- _Aim of the exercise_:
From the records below, output exactly the lines running from the line containing "ATOM 8 C C A" through the line containing "ATOM 21 N N", and no others.

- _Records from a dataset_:
_____

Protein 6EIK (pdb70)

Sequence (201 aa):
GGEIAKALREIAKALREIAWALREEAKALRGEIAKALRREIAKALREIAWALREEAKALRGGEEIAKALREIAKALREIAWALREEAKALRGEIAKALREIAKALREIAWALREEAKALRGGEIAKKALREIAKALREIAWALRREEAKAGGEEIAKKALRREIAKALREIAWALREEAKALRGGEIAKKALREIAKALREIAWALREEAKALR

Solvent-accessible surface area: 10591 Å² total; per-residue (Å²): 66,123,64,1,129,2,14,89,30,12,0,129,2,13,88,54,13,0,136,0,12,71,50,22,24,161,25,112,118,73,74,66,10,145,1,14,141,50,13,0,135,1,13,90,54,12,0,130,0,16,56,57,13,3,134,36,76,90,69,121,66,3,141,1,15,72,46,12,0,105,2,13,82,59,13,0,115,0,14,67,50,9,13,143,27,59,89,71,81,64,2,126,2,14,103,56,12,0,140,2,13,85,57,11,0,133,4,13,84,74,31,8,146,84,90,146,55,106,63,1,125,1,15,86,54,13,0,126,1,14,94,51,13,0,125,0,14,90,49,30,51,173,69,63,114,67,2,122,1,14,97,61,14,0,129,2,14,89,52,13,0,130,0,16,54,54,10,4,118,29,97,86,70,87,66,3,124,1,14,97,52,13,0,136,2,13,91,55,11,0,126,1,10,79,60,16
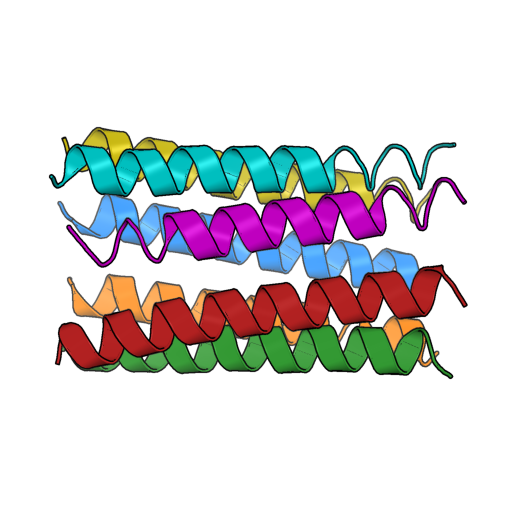,8,114,78,66,205

Radius of gyration: 16.36 Å; Cα contacts (8 Å, |Δi|>4): 348; chains: 7; bounding box: 25×25×44 Å

Structure (mmCIF, N/CA/C/O backbone):
data_6EIK
#
_entry.id   6EIK
#
_cell.length_a   62.210
_cell.length_b   62.210
_cell.length_c   108.680
_cell.angle_alpha   90.00
_cell.angle_beta   90.00
_cell.angle_gamma   90.00
#
_symmetry.space_group_name_H-M   'P 42 21 2'
#
loop_
_entity.id
_entity.type
_entity.pdbx_description
1 polymer CC-Hept-I24E
2 non-polymer GLYCEROL
3 non-polymer 'FORMIC ACID'
4 water water
#
loop_
_atom_site.group_PDB
_atom_site.id
_atom_site.type_symbol
_atom_site.label_atom_id
_atom_site.label_alt_id
_atom_site.label_comp_id
_atom_site.label_asym_id
_atom_site.label_entity_id
_atom_site.label_seq_id
_atom_site.pdbx_PDB_ins_code
_atom_site.Cartn_x
_atom_site.Cartn_y
_atom_site.Cartn_z
_atom_site.occupancy
_atom_site.B_iso_or_equiv
_atom_site.auth_seq_id
_atom_site.auth_comp_id
_atom_site.auth_asym_id
_atom_site.auth_atom_id
_atom_site.pdbx_PDB_model_num
ATOM 4 N N A GLY A 1 2 ? 82.728 -4.756 0.568 0.50 32.91 1 GLY A N 1
ATOM 5 N N B GLY A 1 2 ? 85.030 -4.977 1.723 0.50 43.23 1 GLY A N 1
ATOM 6 C CA A GLY A 1 2 ? 83.757 -4.293 1.549 0.50 31.90 1 GLY A CA 1
ATOM 7 C CA B GLY A 1 2 ? 83.873 -4.045 1.494 0.50 33.73 1 GLY A CA 1
ATOM 8 C C A GLY A 1 2 ? 83.148 -3.667 2.801 0.50 31.63 1 GLY A C 1
ATOM 9 C C B GLY A 1 2 ? 83.176 -3.609 2.774 0.50 31.77 1 GLY A C 1
ATOM 10 O O A GLY A 1 2 ? 83.600 -3.952 3.957 0.50 29.80 1 GLY A O 1
ATOM 11 O O B GLY A 1 2 ? 83.605 -3.944 3.900 0.50 30.42 1 GLY A O 1
ATOM 12 N N . GLU A 1 3 ? 82.092 -2.849 2.591 1.00 28.17 2 GLU A N 1
ATOM 13 C CA . GLU A 1 3 ? 81.337 -2.204 3.763 1.00 26.91 2 GLU A CA 1
ATOM 14 C C . GLU A 1 3 ? 80.641 -3.306 4.611 1.00 24.36 2 GLU A C 1
ATOM 15 O O . GLU A 1 3 ? 80.557 -3.195 5.888 1.00 25.09 2 GLU A O 1
ATOM 21 N N . ILE A 1 4 ? 80.081 -4.359 3.963 1.00 25.86 3 ILE A N 1
ATOM 22 C CA . ILE A 1 4 ? 79.471 -5.452 4.664 1.00 22.80 3 ILE A CA 1
ATOM 23 C C . ILE A 1 4 ? 80.527 -6.166 5.546 1.00 24.64 3 ILE A C 1
ATOM 24 O O . ILE A 1 4 ? 80.254 -6.418 6.807 1.00 23.52 3 ILE A O 1
ATOM 29 N N . ALA A 1 5 ? 81.690 -6.532 4.965 1.00 24.69 4 ALA A N 1
ATOM 30 C CA . ALA A 1 5 ? 82.705 -7.215 5.766 1.00 26.98 4 ALA A CA 1
ATOM 31 C C . ALA A 1 5 ? 83.218 -6.327 6.933 1.00 25.15 4 ALA A C 1
ATOM 32 O O . ALA A 1 5 ? 83.401 -6.772 8.066 1.00 24.78 4 ALA A O 1
ATOM 34 N N . LYS A 1 6 ? 83.333 -5.018 6.723 1.00 23.18 5 LYS A N 1
ATOM 35 C CA . LYS A 1 6 ? 83.789 -4.074 7.724 1.00 23.29 5 LYS A CA 1
ATOM 36 C C . LYS A 1 6 ? 82.754 -3.970 8.895 1.00 24.20 5 LYS A C 1
ATOM 37 O O . LYS A 1 6 ? 83.120 -3.990 10.064 1.00 24.73 5 LYS A O 1
ATOM 43 N N . ALA A 1 7 ? 81.485 -4.009 8.567 1.00 23.27 6 ALA A N 1
ATOM 44 C CA . ALA A 1 7 ? 80.400 -3.965 9.606 1.00 23.51 6 ALA A CA 1
ATOM 45 C C . ALA A 1 7 ? 80.413 -5.293 10.376 1.00 22.82 6 ALA A C 1
ATOM 46 O O . ALA A 1 7 ? 80.206 -5.272 11.632 1.00 23.25 6 ALA A O 1
ATOM 48 N N . LEU A 1 8 ? 80.700 -6.433 9.747 1.00 22.36 7 LEU A N 1
ATOM 49 C CA . LEU A 1 8 ? 80.821 -7.672 10.503 1.00 21.46 7 LEU A CA 1
ATOM 50 C C . LEU A 1 8 ? 82.032 -7.670 11.453 1.00 22.23 7 LEU A C 1
ATOM 51 O O . LEU A 1 8 ? 81.934 -8.170 12.630 1.00 22.96 7 LEU A O 1
ATOM 56 N N . ARG A 1 9 ? 83.148 -7.089 11.033 1.00 22.71 8 ARG A N 1
ATOM 57 C CA . ARG A 1 9 ? 84.288 -6.972 11.920 1.00 24.44 8 ARG A CA 1
ATOM 58 C C . ARG A 1 9 ? 83.937 -6.043 13.105 1.00 24.80 8 ARG A C 1
ATOM 59 O O . ARG A 1 9 ? 84.432 -6.280 14.245 1.00 26.08 8 ARG A O 1
ATOM 67 N N . GLU A 1 10 ? 83.180 -4.980 12.852 1.00 23.95 9 GLU A N 1
ATOM 68 C CA . GLU A 1 10 ? 82.694 -4.085 13.934 1.00 23.40 9 GLU A CA 1
ATOM 69 C C . GLU A 1 10 ? 81.811 -4.849 14.990 1.00 23.92 9 GLU A C 1
ATOM 70 O O . GLU A 1 10 ? 81.915 -4.638 16.261 1.00 24.58 9 GLU A O 1
ATOM 76 N N . ILE A 1 11 ? 80.963 -5.780 14.499 1.00 22.75 10 ILE A N 1
ATOM 77 C CA . ILE A 1 11 ? 80.166 -6.640 15.367 1.00 21.16 10 ILE A CA 1
ATOM 78 C C . ILE A 1 11 ? 81.104 -7.543 16.245 1.00 22.59 10 ILE A C 1
ATOM 79 O O . ILE A 1 11 ? 80.940 -7.664 17.492 1.00 22.00 10 ILE A O 1
ATOM 84 N N . ALA A 1 12 ? 82.160 -8.097 15.643 1.00 22.27 11 ALA A N 1
ATOM 85 C CA . ALA A 1 12 ? 83.098 -8.935 16.418 1.00 22.86 11 ALA A CA 1
ATOM 86 C C . ALA A 1 12 ? 83.797 -8.111 17.486 1.00 23.43 11 ALA A C 1
ATOM 87 O O . ALA A 1 12 ? 83.958 -8.583 18.642 1.00 24.03 11 ALA A O 1
ATOM 89 N N . LYS A 1 13 ? 84.204 -6.887 17.128 1.00 22.13 12 L
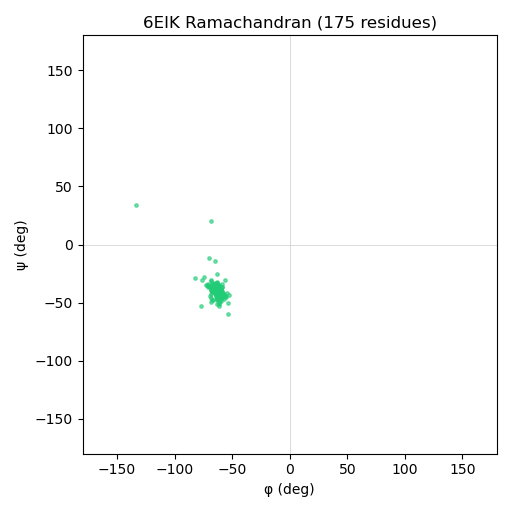YS A N 1
ATOM 90 C CA . LYS A 1 13 ? 84.832 -6.011 18.140 1.00 24.55 12 LYS A CA 1
ATOM 91 C C . LYS A 1 13 ? 83.907 -5.679 19.359 1.00 24.13 12 LYS A C 1
ATOM 92 O O . LYS A 1 13 ? 84.317 -5.659 20.525 1.00 24.41 12 LYS A O 1
ATOM 98 N N . ALA A 1 14 ? 82.632 -5.397 19.045 1.00 23.26 13 ALA A N 1
ATOM 99 C CA . ALA A 1 14 ? 81.630 -5.186 20.101 1.00 23.62 13 ALA A CA 1
ATOM 100 C C . ALA A 1 14 ? 81.445 -6.399 20.994 1.00 22.97 13 ALA A C 1
ATOM 101 O O . ALA A 1 14 ? 81.253 -6.259 22.267 1.00 24.16 13 ALA A O 1
ATOM 103 N N . LEU A 1 15 ? 81.481 -7.620 20.392 1.00 21.34 14 LEU A N 1
ATOM 104 C CA . LEU A 1 15 ? 81.375 -8.844 21.174 1.00 21.97 14 LEU A CA 1
ATOM 105 C C . LEU A 1 15 ? 82.649 -9.087 22.084 1.00 24.07 14 LEU A C 1
ATOM 106 O O . LEU A 1 15 ? 82.507 -9.497 23.241 1.00 24.99 14 LEU A O 1
ATOM 111 N N . ARG A 1 16 ? 83.805 -8.647 21.620 1.00 22.89 15 ARG A N 1
ATOM 112 C CA . ARG A 1 16 ? 85.026 -8.708 22.438 1.00 25.89 15 ARG A CA 1
ATOM 113 C C . ARG A 1 16 ? 84.886 -7.707 23.604 1.00 26.16 15 ARG A C 1
ATOM 114 O O . ARG A 1 16 ? 85.319 -8.016 24.731 1.00 30.12 15 ARG A O 1
ATOM 122 N N . GLU A 1 17 ? 84.268 -6.558 23.369 1.00 28.26 16 GLU A N 1
ATOM 123 C CA . GLU A 1 17 ? 84.014 -5.616 24.430 1.00 27.94 16 GLU A CA 1
ATOM 124 C C . GLU A 1 17 ? 83.028 -6.233 25.520 1.00 24.80 16 GLU A C 1
ATOM 125 O O . GLU A 1 17 ? 83.196 -5.965 26.766 1.00 28.07 16 GLU A O 1
ATOM 131 N N . ILE A 1 18 ? 81.996 -7.000 25.081 1.00 23.94 17 ILE A N 1
ATOM 132 C CA . ILE A 1 18 ? 81.120 -7.708 26.048 1.00 24.24 17 ILE A CA 1
ATOM 133 C C . ILE A 1 18 ? 81.935 -8.768 26.878 1.00 28.26 17 ILE A C 1
ATOM 134 O O . ILE A 1 18 ? 81.800 -8.815 28.123 1.00 28.35 17 ILE A O 1
ATOM 139 N N . ALA A 1 19 ? 82.851 -9.519 26.236 1.00 26.87 18 ALA A N 1
ATOM 140 C CA . ALA A 1 19 ? 83.728 -10.452 26.985 1.00 29.09 18 ALA A CA 1
ATOM 141 C C . ALA A 1 19 ? 84.570 -9.739 28.071 1.00 29.37 18 ALA A C 1
ATOM 142 O O . ALA A 1 19 ? 84.669 -10.224 29.255 1.00 33.83 18 ALA A O 1
ATOM 144 N N . TRP A 1 20 ? 85.114 -8.568 27.708 1.00 28.86 19 TRP A N 1
ATOM 145 C CA . TRP A 1 20 ? 85.901 -7.786 28.676 1.00 29.87 19 TRP A CA 1
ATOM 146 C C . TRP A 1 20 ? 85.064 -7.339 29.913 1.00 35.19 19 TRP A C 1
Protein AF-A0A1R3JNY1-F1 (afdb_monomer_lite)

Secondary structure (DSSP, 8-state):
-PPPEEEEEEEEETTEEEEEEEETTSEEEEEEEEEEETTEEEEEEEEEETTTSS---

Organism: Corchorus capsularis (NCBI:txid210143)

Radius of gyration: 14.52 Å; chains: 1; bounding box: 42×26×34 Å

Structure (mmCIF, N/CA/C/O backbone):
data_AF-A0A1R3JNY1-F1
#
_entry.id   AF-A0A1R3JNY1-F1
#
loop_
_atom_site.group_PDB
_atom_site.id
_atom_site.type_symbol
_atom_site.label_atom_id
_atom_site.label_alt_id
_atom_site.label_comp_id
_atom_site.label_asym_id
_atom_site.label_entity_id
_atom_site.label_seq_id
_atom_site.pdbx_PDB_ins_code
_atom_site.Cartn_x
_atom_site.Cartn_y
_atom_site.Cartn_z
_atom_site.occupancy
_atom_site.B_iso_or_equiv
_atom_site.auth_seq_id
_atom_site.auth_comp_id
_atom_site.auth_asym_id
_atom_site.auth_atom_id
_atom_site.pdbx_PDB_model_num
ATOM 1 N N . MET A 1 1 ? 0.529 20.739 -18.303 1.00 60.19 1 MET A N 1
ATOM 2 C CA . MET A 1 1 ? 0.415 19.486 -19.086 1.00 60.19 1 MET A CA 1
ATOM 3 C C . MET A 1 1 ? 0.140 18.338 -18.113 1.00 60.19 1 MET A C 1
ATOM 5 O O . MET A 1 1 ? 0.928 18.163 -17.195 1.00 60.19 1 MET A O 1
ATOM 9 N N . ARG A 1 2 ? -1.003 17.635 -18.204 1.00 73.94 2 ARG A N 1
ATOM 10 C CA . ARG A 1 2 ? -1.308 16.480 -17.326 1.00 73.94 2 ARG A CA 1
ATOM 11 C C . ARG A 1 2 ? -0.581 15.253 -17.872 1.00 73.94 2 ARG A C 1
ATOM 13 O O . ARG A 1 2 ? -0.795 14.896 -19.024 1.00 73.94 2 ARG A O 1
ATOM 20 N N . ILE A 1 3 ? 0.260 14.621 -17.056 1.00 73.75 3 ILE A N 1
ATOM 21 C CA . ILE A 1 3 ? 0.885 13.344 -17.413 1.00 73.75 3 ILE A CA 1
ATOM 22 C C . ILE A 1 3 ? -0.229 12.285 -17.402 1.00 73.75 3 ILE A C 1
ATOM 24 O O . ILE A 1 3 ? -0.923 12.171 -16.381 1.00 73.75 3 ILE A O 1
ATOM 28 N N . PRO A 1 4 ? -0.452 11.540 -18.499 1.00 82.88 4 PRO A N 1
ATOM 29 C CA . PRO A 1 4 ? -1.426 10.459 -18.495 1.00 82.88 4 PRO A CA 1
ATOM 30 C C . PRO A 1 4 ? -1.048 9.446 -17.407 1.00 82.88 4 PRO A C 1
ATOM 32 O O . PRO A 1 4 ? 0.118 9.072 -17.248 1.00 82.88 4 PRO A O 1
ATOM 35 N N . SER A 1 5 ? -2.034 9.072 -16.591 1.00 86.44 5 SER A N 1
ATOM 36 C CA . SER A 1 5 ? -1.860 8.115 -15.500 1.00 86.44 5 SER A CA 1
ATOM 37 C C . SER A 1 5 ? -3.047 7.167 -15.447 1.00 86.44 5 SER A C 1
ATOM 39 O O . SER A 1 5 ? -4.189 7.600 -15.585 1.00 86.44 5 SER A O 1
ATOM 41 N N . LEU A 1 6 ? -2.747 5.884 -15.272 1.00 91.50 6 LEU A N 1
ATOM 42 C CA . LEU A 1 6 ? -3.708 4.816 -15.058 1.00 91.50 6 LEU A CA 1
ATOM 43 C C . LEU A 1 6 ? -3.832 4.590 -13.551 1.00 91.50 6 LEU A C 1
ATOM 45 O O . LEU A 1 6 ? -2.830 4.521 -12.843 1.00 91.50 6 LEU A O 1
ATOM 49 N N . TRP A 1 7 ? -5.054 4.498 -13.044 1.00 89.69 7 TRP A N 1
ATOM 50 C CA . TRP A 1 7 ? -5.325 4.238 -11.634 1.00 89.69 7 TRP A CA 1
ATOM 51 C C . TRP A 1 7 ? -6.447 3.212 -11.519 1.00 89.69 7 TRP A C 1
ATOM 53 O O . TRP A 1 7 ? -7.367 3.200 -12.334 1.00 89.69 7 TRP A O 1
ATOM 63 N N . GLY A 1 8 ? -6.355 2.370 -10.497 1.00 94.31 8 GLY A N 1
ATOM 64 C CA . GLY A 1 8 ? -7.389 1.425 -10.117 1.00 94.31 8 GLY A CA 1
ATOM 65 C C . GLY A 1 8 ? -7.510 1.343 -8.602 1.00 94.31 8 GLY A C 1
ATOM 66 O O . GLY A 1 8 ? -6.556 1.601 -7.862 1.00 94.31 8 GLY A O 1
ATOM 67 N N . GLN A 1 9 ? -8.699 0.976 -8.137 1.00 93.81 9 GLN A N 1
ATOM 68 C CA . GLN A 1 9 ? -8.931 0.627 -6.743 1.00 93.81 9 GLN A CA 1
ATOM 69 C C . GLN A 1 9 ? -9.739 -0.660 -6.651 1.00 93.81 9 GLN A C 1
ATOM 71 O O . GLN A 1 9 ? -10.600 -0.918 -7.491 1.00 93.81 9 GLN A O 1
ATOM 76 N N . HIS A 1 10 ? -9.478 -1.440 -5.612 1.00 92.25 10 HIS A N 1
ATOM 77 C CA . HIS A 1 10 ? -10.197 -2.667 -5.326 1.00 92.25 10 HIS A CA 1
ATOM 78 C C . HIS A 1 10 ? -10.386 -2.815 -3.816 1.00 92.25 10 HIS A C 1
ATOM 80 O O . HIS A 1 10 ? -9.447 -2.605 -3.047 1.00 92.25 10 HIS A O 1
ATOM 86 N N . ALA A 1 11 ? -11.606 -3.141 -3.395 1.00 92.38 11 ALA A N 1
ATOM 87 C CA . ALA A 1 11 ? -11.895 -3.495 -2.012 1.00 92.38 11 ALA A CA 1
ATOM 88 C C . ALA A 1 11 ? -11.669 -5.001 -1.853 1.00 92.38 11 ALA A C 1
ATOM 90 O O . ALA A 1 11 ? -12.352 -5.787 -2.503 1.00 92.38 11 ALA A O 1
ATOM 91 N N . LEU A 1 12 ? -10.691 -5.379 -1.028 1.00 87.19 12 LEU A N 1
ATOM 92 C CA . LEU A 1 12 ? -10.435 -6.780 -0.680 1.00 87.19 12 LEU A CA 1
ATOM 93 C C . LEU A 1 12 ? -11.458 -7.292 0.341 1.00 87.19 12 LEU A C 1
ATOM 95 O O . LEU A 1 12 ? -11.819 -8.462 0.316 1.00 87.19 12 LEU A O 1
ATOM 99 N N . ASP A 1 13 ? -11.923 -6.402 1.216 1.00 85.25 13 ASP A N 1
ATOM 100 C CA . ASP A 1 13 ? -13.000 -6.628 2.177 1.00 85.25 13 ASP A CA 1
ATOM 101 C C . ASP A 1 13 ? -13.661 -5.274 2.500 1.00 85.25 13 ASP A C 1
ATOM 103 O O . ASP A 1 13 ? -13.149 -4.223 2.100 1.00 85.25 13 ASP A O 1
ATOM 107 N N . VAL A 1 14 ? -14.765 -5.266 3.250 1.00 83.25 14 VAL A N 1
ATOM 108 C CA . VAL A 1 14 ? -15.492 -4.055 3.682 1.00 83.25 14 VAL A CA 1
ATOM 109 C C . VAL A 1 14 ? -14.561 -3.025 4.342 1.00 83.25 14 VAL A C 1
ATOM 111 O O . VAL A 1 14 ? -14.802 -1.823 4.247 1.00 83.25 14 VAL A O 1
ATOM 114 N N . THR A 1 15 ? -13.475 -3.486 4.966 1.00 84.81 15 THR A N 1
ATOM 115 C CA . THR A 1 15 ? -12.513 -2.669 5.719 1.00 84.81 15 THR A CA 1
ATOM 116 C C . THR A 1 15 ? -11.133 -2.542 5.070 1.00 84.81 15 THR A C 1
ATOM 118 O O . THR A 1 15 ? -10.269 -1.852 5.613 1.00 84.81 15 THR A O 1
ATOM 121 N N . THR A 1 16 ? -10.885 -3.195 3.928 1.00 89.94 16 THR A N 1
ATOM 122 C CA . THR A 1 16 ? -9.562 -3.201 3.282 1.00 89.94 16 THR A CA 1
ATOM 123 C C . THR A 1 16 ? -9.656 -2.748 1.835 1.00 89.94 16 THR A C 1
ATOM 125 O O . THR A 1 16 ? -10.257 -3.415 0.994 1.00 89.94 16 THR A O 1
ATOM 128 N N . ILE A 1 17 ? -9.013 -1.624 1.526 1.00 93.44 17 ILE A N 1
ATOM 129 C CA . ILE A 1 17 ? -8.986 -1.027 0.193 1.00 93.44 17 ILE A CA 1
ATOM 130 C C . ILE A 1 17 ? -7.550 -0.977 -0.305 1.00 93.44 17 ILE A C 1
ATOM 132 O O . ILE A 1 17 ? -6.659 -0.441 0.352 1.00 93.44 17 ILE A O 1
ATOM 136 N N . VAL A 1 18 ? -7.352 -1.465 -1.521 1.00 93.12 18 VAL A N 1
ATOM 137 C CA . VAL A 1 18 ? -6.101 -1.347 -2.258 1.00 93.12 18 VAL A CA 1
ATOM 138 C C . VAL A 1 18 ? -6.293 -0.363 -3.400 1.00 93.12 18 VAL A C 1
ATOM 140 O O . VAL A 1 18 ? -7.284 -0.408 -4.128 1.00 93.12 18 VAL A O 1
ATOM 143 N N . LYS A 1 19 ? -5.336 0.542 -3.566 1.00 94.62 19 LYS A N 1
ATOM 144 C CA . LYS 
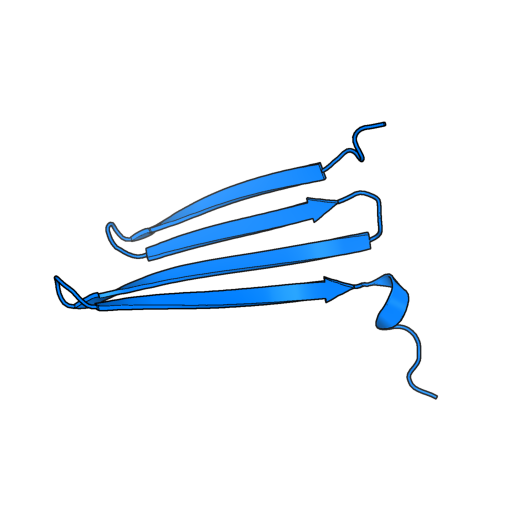A 1 19 ? -5.265 1.505 -4.659 1.00 94.62 19 LYS A CA 1
ATOM 145 C C . LYS A 1 19 ? -3.913 1.367 -5.326 1.00 94.62 19 LYS A C 1
ATOM 147 O O . LYS A 1 19 ? -2.888 1.346 -4.655 1.00 94.62 19 LYS A O 1
ATOM 152 N N . ALA A 1 20 ? -3.919 1.316 -6.644 1.00 93.56 20 ALA A N 1
ATOM 153 C CA . ALA A 1 20 ? -2.711 1.328 -7.444 1.00 93.56 20 ALA A CA 1
ATOM 154 C C . ALA A 1 20 ? -2.817 2.443 -8.476 1.00 93.56 20 ALA A C 1
ATOM 156 O O . ALA A 1 20 ? -3.888 2.718 -9.024 1.00 93.56 20 ALA A O 1
ATOM 157 N N . ARG A 1 21 ? -1.701 3.107 -8.738 1.00 92.19 21 ARG A N 1
ATOM 158 C CA . ARG A 1 21 ? -1.597 4.147 -9.749 1.00 92.19 21 ARG A CA 1
ATOM 159 C C . ARG A 1 21 ? -0.259 4.028 -10.449 1.00 92.19 21 ARG A C 1
ATOM 161 O O . ARG A 1 21 ? 0.773 3.907 -9.810 1.00 92.19 21 ARG A O 1
ATOM 168 N N . MET A 1 22 ? -0.273 4.131 -11.765 1.00 87.62 22 MET A N 1
ATOM 169 C CA . MET A 1 22 ? 0.925 4.187 -12.584 1.00 87.62 22 MET A CA 1
ATOM 170 C C . MET A 1 22 ? 0.836 5.400 -13.500 1.00 87.62 22 MET A C 1
ATOM 172 O O . MET A 1 22 ? -0.234 5.731 -14.013 1.00 87.62 22 MET A O 1
ATOM 176 N N . ASN A 1 23 ? 1.941 6.108 -13.686 1.00 86.50 23 ASN A N 1
ATOM 177 C CA . ASN A 1 23 ? 2.005 7.219 -14.625 1.00 86.50 23 ASN A CA 1
ATOM 178 C C . ASN A 1 23 ? 2.980 6.924 -15.769 1.00 86.50 23 ASN A C 1
ATOM 180 O O . ASN A 1 23 ? 3.899 6.117 -15.639 1.00 86.50 23 ASN A O 1
ATOM 184 N N . ASN A 1 24 ? 2.798 7.625 -16.890 1.00 79.44 24 ASN A N 1
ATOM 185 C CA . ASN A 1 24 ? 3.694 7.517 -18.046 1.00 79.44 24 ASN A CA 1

_____

- _Finished exercise_:
ATOM 8 C C A GLY A 1 2 ? 83.148 -3.667 2.801 0.50 31.63 1 GLY A C 1
ATOM 9 C C B GLY A 1 2 ? 83.176 -3.609 2.774 0.50 31.77 1 GLY A C 1
ATOM 10 O O A GLY A 1 2 ? 83.600 -3.952 3.957 0.50 29.80 1 GLY A O 1
ATOM 11 O O B GLY A 1 2 ? 83.605 -3.944 3.900 0.50 30.42 1 GLY A O 1
ATOM 12 N N . GLU A 1 3 ? 82.092 -2.849 2.591 1.00 28.17 2 GLU A N 1
ATOM 13 C CA . GLU A 1 3 ? 81.337 -2.204 3.763 1.00 26.91 2 GLU A CA 1
ATOM 14 C C . GLU A 1 3 ? 80.641 -3.306 4.611 1.00 24.36 2 GLU A C 1
ATOM 15 O O . GLU A 1 3 ? 80.557 -3.195 5.888 1.00 25.09 2 GLU A O 1
ATOM 21 N N . ILE A 1 4 ? 80.081 -4.359 3.963 1.00 25.86 3 ILE A N 1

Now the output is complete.